In probability theory, the central limit theorem (CLT) establishes that, in some situations, when independent random variables are added, their properly normalized sum tends toward a normal distribution (informally a “bell curve”) even if the original variables themselves are not normally distributed. The theorem is a key concept in probability theory because it implies that probabilistic and statistical methods that work for normal distributions can be applicable to many problems involving other types of distributions. https://en.wikipedia.org/wiki/Central_limit_theorem
To examine the central limit theorem applied to the exponential distribution let’s plot the histogram of the N = 1000 mean of the M = 40 samples drawn from the exponential distribution.
set.seed(1)
N = 1000
M = 40
lambda <- 2
mns = c(N)
for (i in 1 : N) mns[i] = mean(rexp(M, rate = lambda))
p1 <- hist(mns, breaks = N / 50, col=rgb(0,0,1,1/4),
xlab='Value', main='The histogram of the samples mean from the exponential distribution')
abline(v= 1/lambda, col='blue', lwd=4)
The above plot is a histogram of the mean of the 1000 samples of the mean of the exponential distribution with lambda = 2. The blue line is vertical line with X = 0.5, which is the theoretical mean of the exponential distribution with lambda = 2. It’s easy to see, what the mean of the histogram is nearly the same as the theoretical mean of the exponential distribution which is 1/lambda, which is equal to 0.5.
mean = mean(mns)
mean
## [1] 0.4990025
theor_mean = 1/lambda
print(paste('Theoretical mean is', theor_mean))
## [1] "Theoretical mean is 0.5"
The central limit theorem (CLT) establishes that mean of the properly normalized sum tends toward mean of the initial distribution. The theoretical mean of the exponential distribution is 1/lambda. As one can see, it’s quite close to the calculated sample mean.
The central limit theorem (CLT) establishes that variance of the properly normalized sum tends toward 1/(lambda^2 * M), because the variance of the exponential distribution is 1/(lambda^2 * M). Here lambda > 0 is the only parameter of the exponential distribution, often called the rate parameter, M is the count of the samples to be averaged.
variance = var(mns)
print(paste('Sample variance =', variance))
## [1] "Sample variance = 0.00611116466559575"
print(paste('Theoretical variance is', 1/(lambda^2 * M)))
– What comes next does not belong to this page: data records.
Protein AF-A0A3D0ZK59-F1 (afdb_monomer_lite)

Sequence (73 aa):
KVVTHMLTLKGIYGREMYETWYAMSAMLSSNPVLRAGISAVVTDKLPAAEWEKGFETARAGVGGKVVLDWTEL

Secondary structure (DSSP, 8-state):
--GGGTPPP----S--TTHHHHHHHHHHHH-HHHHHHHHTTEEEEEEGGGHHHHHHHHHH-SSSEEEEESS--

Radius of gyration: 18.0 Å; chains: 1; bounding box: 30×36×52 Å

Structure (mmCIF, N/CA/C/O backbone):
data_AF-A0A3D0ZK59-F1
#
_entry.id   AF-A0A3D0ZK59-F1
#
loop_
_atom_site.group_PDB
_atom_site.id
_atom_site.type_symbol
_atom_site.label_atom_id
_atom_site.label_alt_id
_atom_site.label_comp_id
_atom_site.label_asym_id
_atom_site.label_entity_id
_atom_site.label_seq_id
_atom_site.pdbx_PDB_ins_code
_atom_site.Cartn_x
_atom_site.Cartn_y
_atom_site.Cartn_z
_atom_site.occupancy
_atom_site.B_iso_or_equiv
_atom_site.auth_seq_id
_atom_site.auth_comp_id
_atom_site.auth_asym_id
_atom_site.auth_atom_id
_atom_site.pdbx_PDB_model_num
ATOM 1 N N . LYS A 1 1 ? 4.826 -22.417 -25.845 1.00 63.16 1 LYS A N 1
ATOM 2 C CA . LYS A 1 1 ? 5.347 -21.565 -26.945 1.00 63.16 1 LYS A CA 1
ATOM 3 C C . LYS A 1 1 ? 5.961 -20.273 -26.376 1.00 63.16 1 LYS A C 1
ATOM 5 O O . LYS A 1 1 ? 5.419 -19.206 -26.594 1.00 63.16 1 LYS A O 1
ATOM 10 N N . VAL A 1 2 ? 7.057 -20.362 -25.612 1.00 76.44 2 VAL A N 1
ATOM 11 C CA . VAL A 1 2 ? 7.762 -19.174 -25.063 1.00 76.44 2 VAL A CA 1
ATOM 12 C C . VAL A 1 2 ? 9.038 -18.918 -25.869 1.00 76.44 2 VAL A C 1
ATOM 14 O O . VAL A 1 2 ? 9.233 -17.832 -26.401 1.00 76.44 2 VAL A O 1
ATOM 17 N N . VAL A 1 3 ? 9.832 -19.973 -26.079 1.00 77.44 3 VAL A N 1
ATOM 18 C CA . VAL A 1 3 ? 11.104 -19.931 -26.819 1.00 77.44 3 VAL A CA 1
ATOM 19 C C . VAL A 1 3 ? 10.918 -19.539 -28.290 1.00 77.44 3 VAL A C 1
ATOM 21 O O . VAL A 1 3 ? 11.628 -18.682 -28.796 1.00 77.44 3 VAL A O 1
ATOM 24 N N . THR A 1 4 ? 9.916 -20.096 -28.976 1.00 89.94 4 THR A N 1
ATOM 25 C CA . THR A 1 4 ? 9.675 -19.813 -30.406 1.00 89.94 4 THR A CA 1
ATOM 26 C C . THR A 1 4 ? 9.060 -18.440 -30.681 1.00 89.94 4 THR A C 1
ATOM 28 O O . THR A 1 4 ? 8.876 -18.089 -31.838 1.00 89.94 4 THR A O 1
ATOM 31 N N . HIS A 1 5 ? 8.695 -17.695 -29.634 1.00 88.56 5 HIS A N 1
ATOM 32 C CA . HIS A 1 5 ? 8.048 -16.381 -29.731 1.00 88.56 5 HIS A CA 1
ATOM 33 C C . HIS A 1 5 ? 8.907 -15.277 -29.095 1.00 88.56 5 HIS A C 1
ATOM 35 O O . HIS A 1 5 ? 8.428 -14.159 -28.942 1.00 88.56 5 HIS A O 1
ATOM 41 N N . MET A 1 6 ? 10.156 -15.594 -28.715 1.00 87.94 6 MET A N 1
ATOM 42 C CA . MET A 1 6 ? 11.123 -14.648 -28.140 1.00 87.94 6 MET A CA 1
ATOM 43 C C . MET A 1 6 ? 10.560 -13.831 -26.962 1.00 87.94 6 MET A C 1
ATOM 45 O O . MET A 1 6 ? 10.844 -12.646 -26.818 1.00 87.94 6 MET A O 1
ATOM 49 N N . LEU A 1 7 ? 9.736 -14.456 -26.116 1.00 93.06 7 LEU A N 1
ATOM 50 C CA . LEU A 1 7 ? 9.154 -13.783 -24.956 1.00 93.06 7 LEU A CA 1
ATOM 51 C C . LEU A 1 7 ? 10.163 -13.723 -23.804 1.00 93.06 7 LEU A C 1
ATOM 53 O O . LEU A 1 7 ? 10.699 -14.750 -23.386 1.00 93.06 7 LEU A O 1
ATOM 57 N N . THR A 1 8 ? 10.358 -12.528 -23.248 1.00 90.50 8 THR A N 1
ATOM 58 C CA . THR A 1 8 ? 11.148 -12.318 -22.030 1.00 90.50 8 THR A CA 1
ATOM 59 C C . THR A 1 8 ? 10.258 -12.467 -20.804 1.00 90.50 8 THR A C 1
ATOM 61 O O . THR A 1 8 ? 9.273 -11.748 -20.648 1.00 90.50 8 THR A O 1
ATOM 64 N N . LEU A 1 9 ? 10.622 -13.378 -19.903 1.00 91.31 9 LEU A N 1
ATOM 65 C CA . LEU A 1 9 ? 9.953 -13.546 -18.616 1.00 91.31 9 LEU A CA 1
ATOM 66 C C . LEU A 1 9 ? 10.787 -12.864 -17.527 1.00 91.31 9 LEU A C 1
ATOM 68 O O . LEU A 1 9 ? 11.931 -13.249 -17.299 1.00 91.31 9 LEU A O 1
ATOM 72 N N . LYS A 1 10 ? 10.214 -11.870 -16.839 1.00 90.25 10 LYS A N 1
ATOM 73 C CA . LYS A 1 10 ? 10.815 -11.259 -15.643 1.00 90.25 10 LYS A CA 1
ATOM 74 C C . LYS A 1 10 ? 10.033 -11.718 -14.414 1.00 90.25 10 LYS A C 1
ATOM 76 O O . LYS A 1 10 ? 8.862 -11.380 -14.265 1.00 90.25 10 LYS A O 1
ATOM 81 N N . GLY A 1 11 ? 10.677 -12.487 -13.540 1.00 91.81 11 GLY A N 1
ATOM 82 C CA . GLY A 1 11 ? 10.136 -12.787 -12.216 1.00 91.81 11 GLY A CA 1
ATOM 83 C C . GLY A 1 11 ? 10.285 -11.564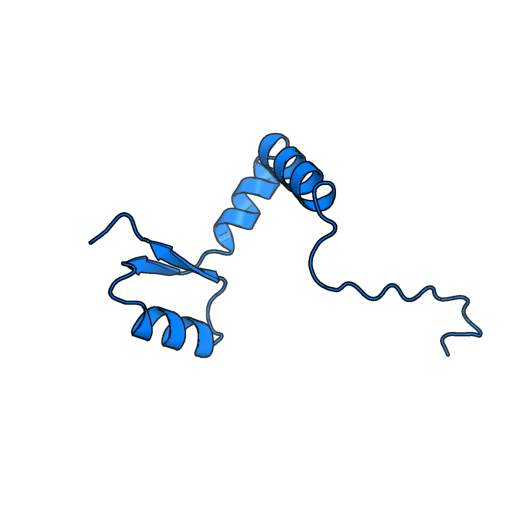 -11.316 1.00 91.81 11 GLY A C 1
ATOM 84 O O . GLY A 1 11 ? 11.391 -11.052 -11.162 1.00 91.81 11 GLY A O 1
ATOM 85 N N . ILE A 1 12 ? 9.185 -11.084 -10.741 1.00 92.00 12 ILE A N 1
ATOM 86 C CA . ILE A 1 12 ? 9.204 -9.977 -9.782 1.00 92.00 12 ILE A CA 1
ATOM 87 C C . ILE A 1 12 ? 8.967 -10.551 -8.392 1.00 92.00 12 ILE A C 1
ATOM 89 O O . ILE A 1 12 ? 7.922 -11.143 -8.132 1.00 92.00 12 ILE A O 1
ATOM 93 N N . TYR A 1 13 ? 9.938 -10.357 -7.504 1.00 91.12 13 TYR A N 1
ATOM 94 C CA . TYR A 1 13 ? 9.812 -10.684 -6.092 1.00 91.12 13 TY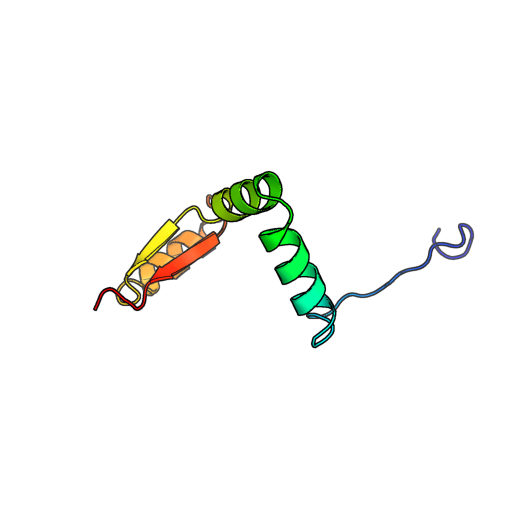R A CA 1
ATOM 95 C C . TYR A 1 13 ? 10.135 -9.450 -5.256 1.00 91.12 13 TYR A C 1
ATOM 97 O O . TYR A 1 13 ? 11.209 -8.864 -5.381 1.00 91.12 13 TYR A O 1
ATOM 105 N N . GLY A 1 14 ? 9.192 -9.044 -4.407 1.00 90.69 14 GLY A N 1
ATOM 106 C CA . GLY A 1 14 ? 9.331 -7.836 -3.603 1.00 90.69 14 GLY A CA 1
ATOM 107 C C . GLY A 1 14 ? 9.384 -6.559 -4.450 1.00 90.69 14 GLY A C 1
ATOM 108 O O . GLY A 1 14 ? 8.611 -6.384 -5.390 1.00 90.69 14 GLY A O 1
ATOM 109 N N . ARG A 1 15 ? 10.263 -5.636 -4.056 1.00 92.6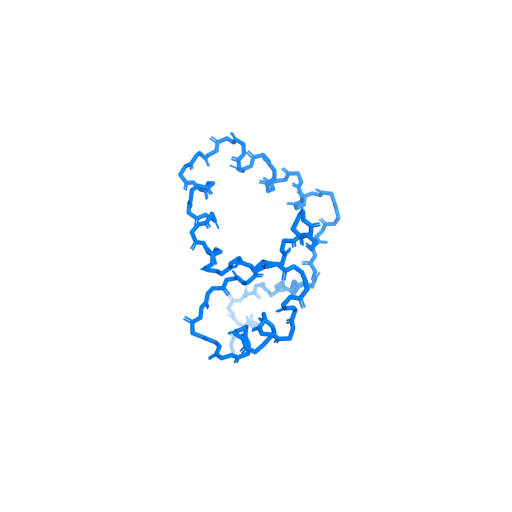2 15 ARG A N 1
ATOM 110 C CA . ARG A 1 15 ? 10.444 -4.309 -4.654 1.00 92.62 15 ARG A CA 1
ATOM 111 C C . ARG A 1 15 ? 11.936 -4.015 -4.750 1.00 92.62 15 ARG A C 1
ATOM 113 O O . ARG A 1 15 ? 12.652 -4.267 -3.781 1.00 92.62 15 ARG A O 1
ATOM 120 N N . GLU A 1 16 ? 12.391 -3.467 -5.876 1.00 87.50 16 GLU A N 1
ATOM 121 C CA . GLU A 1 16 ? 13.778 -3.004 -6.002 1.00 87.50 16 GLU A CA 1
ATOM 122 C C . GLU A 1 16 ? 13.989 -1.871 -4.991 1.00 87.50 16 GLU A C 1
ATOM 124 O O . GLU A 1 16 ? 13.251 -0.877 -4.994 1.00 87.50 16 GLU A O 1
ATOM 129 N N . MET A 1 17 ? 14.930 -2.066 -4.066 1.00 85.94 17 MET A N 1
ATOM 130 C CA . MET A 1 17 ? 15.181 -1.100 -3.003 1.00 85.94 17 MET A CA 1
ATOM 131 C C . MET A 1 17 ? 15.537 0.259 -3.602 1.00 85.94 17 MET A C 1
ATOM 133 O O . MET A 1 17 ? 16.274 0.339 -4.580 1.00 85.94 17 MET A O 1
ATOM 137 N N . TYR A 1 18 ? 15.006 1.313 -2.983 1.00 87.44 18 TYR A N 1
ATOM 138 C CA . TYR A 1 18 ? 15.137 2.709 -3.402 1.00 87.44 18 TYR A CA 1
ATOM 139 C C . TYR A 1 18 ? 14.412 3.056 -4.708 1.00 87.44 18 TYR A C 1
ATOM 141 O O . TYR A 1 18 ? 13.458 3.826 -4.656 1.00 87.44 18 TYR A O 1
ATOM 149 N N . GLU A 1 19 ? 14.779 2.463 -5.844 1.00 89.12 19 GLU A N 1
ATOM 150 C CA . GLU A 1 19 ? 14.278 2.856 -7.173 1.00 89.12 19 GLU A CA 1
ATOM 151 C C . GLU A 1 19 ? 12.751 2.818 -7.267 1.00 89.12 19 GLU A C 1
ATOM 153 O O . GLU A 1 19 ? 12.102 3.811 -7.604 1.00 89.12 19 GLU A O 1
ATOM 158 N N . THR A 1 20 ? 12.141 1.696 -6.875 1.00 90.38 20 THR A N 1
ATOM 159 C CA . THR A 1 20 ? 10.675 1.570 -6.924 1.00 90.38 20 THR A CA 1
ATOM 160 C C . THR A 1 20 ? 9.971 2.507 -5.944 1.00 90.38 20 THR A C 1
ATOM 162 O O . THR A 1 20 ? 8.862 2.966 -6.217 1.00 90.38 20 THR A O 1
ATOM 165 N N . TRP A 1 21 ? 10.612 2.838 -4.822 1.00 92.31 21 TRP A N 1
ATOM 166 C CA . TRP A 1 21 ? 10.069 3.762 -3.829 1.00 92.31 21 TRP A CA 1
ATOM 167 C C . TRP A 1 21 ? 10.137 5.216 -4.297 1.00 92.31 21 TRP A C 1
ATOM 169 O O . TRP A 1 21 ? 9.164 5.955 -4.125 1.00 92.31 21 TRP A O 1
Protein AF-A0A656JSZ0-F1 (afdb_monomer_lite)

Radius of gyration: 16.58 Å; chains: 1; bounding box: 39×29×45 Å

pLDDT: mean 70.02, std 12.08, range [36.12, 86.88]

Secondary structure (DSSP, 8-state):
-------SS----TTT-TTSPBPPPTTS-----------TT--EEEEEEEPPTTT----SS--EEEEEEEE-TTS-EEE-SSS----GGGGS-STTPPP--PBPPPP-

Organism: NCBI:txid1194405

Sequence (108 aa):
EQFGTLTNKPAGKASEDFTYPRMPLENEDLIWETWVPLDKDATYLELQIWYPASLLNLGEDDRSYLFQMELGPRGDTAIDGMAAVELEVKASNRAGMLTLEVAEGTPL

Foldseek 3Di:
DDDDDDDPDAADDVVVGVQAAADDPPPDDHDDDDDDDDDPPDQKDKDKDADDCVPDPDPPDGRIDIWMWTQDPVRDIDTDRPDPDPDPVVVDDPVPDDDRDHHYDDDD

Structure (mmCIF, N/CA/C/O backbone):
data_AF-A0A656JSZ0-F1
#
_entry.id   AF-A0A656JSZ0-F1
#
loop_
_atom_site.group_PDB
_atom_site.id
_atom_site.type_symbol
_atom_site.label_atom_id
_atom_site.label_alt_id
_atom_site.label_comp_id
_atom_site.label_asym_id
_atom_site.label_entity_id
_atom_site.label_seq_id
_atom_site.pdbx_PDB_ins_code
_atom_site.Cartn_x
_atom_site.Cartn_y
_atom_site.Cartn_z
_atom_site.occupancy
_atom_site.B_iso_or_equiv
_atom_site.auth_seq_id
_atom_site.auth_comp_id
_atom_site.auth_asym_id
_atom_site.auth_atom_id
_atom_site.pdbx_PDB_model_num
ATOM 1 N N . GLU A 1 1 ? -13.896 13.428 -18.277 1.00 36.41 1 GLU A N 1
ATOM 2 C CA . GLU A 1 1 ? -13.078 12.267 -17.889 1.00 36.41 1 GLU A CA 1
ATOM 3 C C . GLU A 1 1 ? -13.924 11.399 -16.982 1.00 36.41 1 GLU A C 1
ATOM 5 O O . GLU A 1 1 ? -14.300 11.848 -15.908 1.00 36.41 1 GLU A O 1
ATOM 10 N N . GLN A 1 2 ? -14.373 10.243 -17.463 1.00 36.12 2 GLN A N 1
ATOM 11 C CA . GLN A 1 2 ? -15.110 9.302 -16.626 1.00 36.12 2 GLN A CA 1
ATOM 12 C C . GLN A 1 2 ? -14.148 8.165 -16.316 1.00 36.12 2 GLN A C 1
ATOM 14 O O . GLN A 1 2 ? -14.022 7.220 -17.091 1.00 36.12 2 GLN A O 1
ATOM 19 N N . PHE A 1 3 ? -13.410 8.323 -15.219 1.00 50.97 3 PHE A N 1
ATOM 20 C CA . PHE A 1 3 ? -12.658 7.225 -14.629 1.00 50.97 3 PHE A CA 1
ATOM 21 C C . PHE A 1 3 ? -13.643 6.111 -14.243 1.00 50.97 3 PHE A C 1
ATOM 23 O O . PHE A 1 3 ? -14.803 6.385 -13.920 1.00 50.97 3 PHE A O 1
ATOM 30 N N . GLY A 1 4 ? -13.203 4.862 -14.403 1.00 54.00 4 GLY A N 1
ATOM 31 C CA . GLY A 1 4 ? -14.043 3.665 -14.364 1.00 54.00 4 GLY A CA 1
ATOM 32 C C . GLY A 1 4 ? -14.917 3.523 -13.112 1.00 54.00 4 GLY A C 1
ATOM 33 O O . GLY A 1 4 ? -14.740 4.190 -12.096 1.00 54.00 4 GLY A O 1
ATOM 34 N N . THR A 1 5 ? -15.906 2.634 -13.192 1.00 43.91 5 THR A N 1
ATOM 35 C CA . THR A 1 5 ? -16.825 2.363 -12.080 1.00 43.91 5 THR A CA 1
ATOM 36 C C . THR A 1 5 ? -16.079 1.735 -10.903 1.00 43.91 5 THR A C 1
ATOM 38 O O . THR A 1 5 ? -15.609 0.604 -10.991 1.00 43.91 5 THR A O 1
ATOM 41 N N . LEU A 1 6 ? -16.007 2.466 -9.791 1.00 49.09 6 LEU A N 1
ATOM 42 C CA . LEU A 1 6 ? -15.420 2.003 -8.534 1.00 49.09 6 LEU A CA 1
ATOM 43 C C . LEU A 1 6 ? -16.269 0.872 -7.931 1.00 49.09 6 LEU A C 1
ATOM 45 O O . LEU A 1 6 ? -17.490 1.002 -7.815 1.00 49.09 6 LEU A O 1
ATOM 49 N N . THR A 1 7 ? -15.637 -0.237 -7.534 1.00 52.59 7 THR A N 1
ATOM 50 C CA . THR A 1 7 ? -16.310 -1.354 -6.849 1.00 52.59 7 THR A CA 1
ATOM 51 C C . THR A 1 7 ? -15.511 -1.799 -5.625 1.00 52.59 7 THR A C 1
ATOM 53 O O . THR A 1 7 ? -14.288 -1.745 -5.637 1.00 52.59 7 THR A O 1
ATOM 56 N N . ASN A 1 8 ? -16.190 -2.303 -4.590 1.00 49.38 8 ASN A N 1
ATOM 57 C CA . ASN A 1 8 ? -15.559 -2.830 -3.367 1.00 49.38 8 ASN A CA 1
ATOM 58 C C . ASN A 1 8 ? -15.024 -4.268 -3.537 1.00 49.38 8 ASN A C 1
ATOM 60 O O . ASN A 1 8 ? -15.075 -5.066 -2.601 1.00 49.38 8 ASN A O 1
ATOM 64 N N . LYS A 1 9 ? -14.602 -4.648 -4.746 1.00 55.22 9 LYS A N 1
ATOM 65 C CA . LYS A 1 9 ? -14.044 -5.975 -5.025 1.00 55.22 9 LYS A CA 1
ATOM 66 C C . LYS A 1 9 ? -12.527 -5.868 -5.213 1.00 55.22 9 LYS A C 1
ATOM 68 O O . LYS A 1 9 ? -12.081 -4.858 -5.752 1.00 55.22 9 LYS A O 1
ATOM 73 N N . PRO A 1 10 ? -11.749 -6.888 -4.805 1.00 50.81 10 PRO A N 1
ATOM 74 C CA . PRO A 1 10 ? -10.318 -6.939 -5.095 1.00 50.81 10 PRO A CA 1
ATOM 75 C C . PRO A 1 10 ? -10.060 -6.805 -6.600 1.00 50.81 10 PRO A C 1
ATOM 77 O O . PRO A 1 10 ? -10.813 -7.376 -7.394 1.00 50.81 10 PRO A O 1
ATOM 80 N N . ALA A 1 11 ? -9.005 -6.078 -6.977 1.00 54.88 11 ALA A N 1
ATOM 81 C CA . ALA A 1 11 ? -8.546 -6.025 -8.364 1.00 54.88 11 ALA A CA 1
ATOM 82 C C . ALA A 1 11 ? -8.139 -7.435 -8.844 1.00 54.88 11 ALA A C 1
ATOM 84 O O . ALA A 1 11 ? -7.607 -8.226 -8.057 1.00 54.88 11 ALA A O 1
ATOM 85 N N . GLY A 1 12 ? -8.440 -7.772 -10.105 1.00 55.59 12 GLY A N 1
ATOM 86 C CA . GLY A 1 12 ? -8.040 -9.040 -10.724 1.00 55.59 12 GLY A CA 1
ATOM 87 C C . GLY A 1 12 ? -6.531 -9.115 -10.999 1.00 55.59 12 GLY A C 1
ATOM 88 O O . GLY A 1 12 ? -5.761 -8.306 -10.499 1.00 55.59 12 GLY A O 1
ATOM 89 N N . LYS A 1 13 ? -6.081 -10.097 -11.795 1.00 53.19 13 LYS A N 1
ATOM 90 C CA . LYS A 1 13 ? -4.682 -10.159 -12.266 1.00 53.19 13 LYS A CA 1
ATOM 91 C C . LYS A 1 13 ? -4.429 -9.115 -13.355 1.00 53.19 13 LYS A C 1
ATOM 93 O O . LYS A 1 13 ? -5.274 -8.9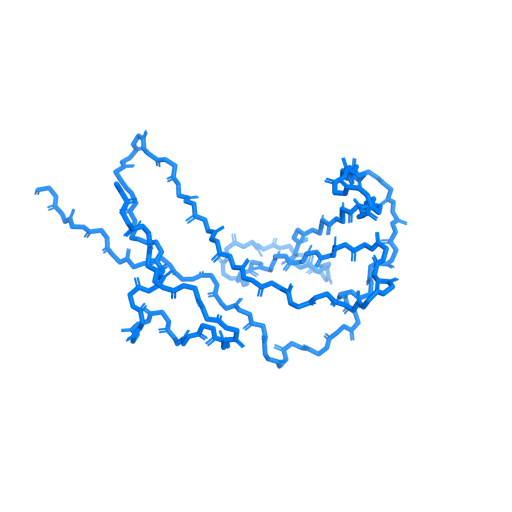52 -14.230 1.00 53.19 13 LYS A O 1
ATOM 98 N N . ALA A 1 14 ? -3.235 -8.522 -13.402 1.00 49.66 14 ALA A N 1
ATOM 99 C CA . ALA A 1 14 ? -2.931 -7.441 -14.350 1.00 49.66 14 ALA A CA 1
ATOM 100 C C . ALA A 1 14 ? -2.953 -7.805 -15.819 1.00 49.66 14 ALA A C 1
ATOM 102 O O . ALA A 1 14 ? -3.318 -6.995 -16.664 1.00 49.66 14 ALA A O 1
ATOM 103 N N . SER A 1 15 ? -2.604 -9.046 -16.125 1.00 47.28 15 SER A N 1
ATOM 104 C CA . SER A 1 15 ? -2.694 -9.568 -17.487 1.00 47.28 15 SER A CA 1
ATOM 105 C C . SER A 1 15 ? -4.134 -9.760 -17.974 1.00 47.28 15 SER A C 1
ATOM 107 O O . SER A 1 15 ? -4.357 -9.852 -19.179 1.00 47.28 15 SER A O 1
ATOM 109 N N . GLU A 1 16 ? -5.107 -9.832 -17.065 1.00 49.66 16 GLU A N 1
ATOM 110 C CA . GLU A 1 16 ? -6.508 -10.159 -17.360 1.00 49.66 16 GLU A CA 1
ATOM 111 C C . GLU A 1 16 ? -7.448 -8.961 -17.145 1.00 49.66 16 GLU A C 1
ATOM 113 O O . GLU A 1 16 ? -8.557 -8.946 -17.681 1.00 49.66 16 GLU A O 1
ATOM 118 N N . ASP A 1 17 ? -7.005 -7.953 -16.391 1.00 52.91 17 ASP A N 1
ATOM 119 C CA . ASP A 1 17 ? -7.807 -6.821 -15.939 1.00 52.91 17 ASP A CA 1
ATOM 120 C C . ASP A 1 17 ? -7.137 -5.507 -16.384 1.00 52.91 17 ASP A C 1
ATOM 122 O O . ASP A 1 17 ? -6.005 -5.209 -16.017 1.00 52.91 17 ASP A O 1
ATOM 126 N N . PHE A 1 18 ? -7.818 -4.696 -17.200 1.00 52.03 18 PHE A N 1
ATOM 127 C CA . PHE A 1 18 ? -7.303 -3.407 -17.709 1.00 52.03 18 PHE A CA 1
ATOM 128 C C . PHE A 1 18 ? -7.276 -2.296 -16.638 1.00 52.03 18 PHE A C 1
ATOM 130 O O . PHE A 1 18 ? -7.286 -1.109 -16.956 1.00 52.03 18 PHE A O 1
ATOM 137 N N . THR A 1 19 ? -7.283 -2.675 -15.364 1.00 57.44 19 THR A N 1
ATOM 138 C CA . THR A 1 19 ? -7.217 -1.804 -14.186 1.00 57.44 19 THR A CA 1
ATOM 139 C C . THR A 1 19 ? -5.796 -1.357 -13.849 1.00 57.44 19 THR A C 1
ATOM 141 O O . THR A 1 19 ? -5.620 -0.529 -12.961 1.00 57.44 19 THR A O 1
ATOM 144 N N . TYR A 1 20 ? -4.790 -1.862 -14.564 1.00 61.81 20 TYR A N 1
ATOM 145 C CA . TYR A 1 20 ? -3.388 -1.539 -14.336 1.00 61.81 20 TYR A CA 1
ATOM 146 C C . TYR A 1 20 ? -2.897 -0.433 -15.271 1.00 61.81 20 TYR A C 1
ATOM 148 O O . TYR A 1 20 ? -3.295 -0.388 -16.443 1.00 61.81 20 TYR A O 1
ATOM 156 N N . PRO A 1 21 ? -2.011 0.452 -14.787 1.00 67.44 21 PRO A N 1
ATOM 157 C CA . PRO A 1 21 ? -1.435 1.484 -15.628 1.00 67.44 21 PRO A CA 1
ATOM 158 C C . PRO A 1 21 ? -0.604 0.840 -16.746 1.00 67.44 21 PRO A C 1
ATOM 160 O O . PRO A 1 21 ? 0.165 -0.103 -16.530 1.00 67.44 21 PRO A O 1
ATOM 163 N N . ARG A 1 22 ? -0.765 1.347 -17.971 1.00 72.75 22 ARG A N 1
ATOM 164 C CA . ARG A 1 22 ? 0.159 1.037 -19.068 1.00 72.75 22 ARG A CA 1
ATOM 165 C C . ARG A 1 22 ? 1.471 1.762 -18.829 1.00 72.75 22 ARG A C 1
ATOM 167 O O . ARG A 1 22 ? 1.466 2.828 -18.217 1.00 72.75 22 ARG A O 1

## [1] "Theoretical variance is 0.00625"
As we can see, the sample variance is quite close to it’s theoretical estimate.
t.test(mns, mu = theor_mean)
##
## One Sample t-test
##
## data: mns
## t = -0.4035, df = 999, p-value = 0.6867
## alternative hypothesis: true mean is not equal to 0.5
## 95 percent confidence interval:
## 0.4941515 0.5038536
## sample estimates:
## mean of x
## 0.4990025
So, the theoretical mean is included in the calculated sample mean 0.95 confidence interval. Also, p - value of the test results is too large, so this is impossible to reject the hypotesis what the sample mean is equal to the theoretical mean of the normal distribution.
x <- p1$mids
plot(x, p1$density, main='Sample mean distribution density and the normal one', xlab='', ylab='', col = 'red')
lines(x, dnorm(x, mean = theor_mean, sd = sqrt(1/(lambda^2 * M))), col = 'blue')
legend(0.575, 5, c("Experimental distrubution", "Normal distribution"), col=c("red", "blue"), lty=1, cex=0.8)
The figure above compares the density of our experimental samples drawn from the mean of the exponential distrubition (red color) and the normal distrubution (blue color) with the theoretical mean and the standard deviation. It’s easy to see, what the normal distrubition approximation of the experimental one is quite good.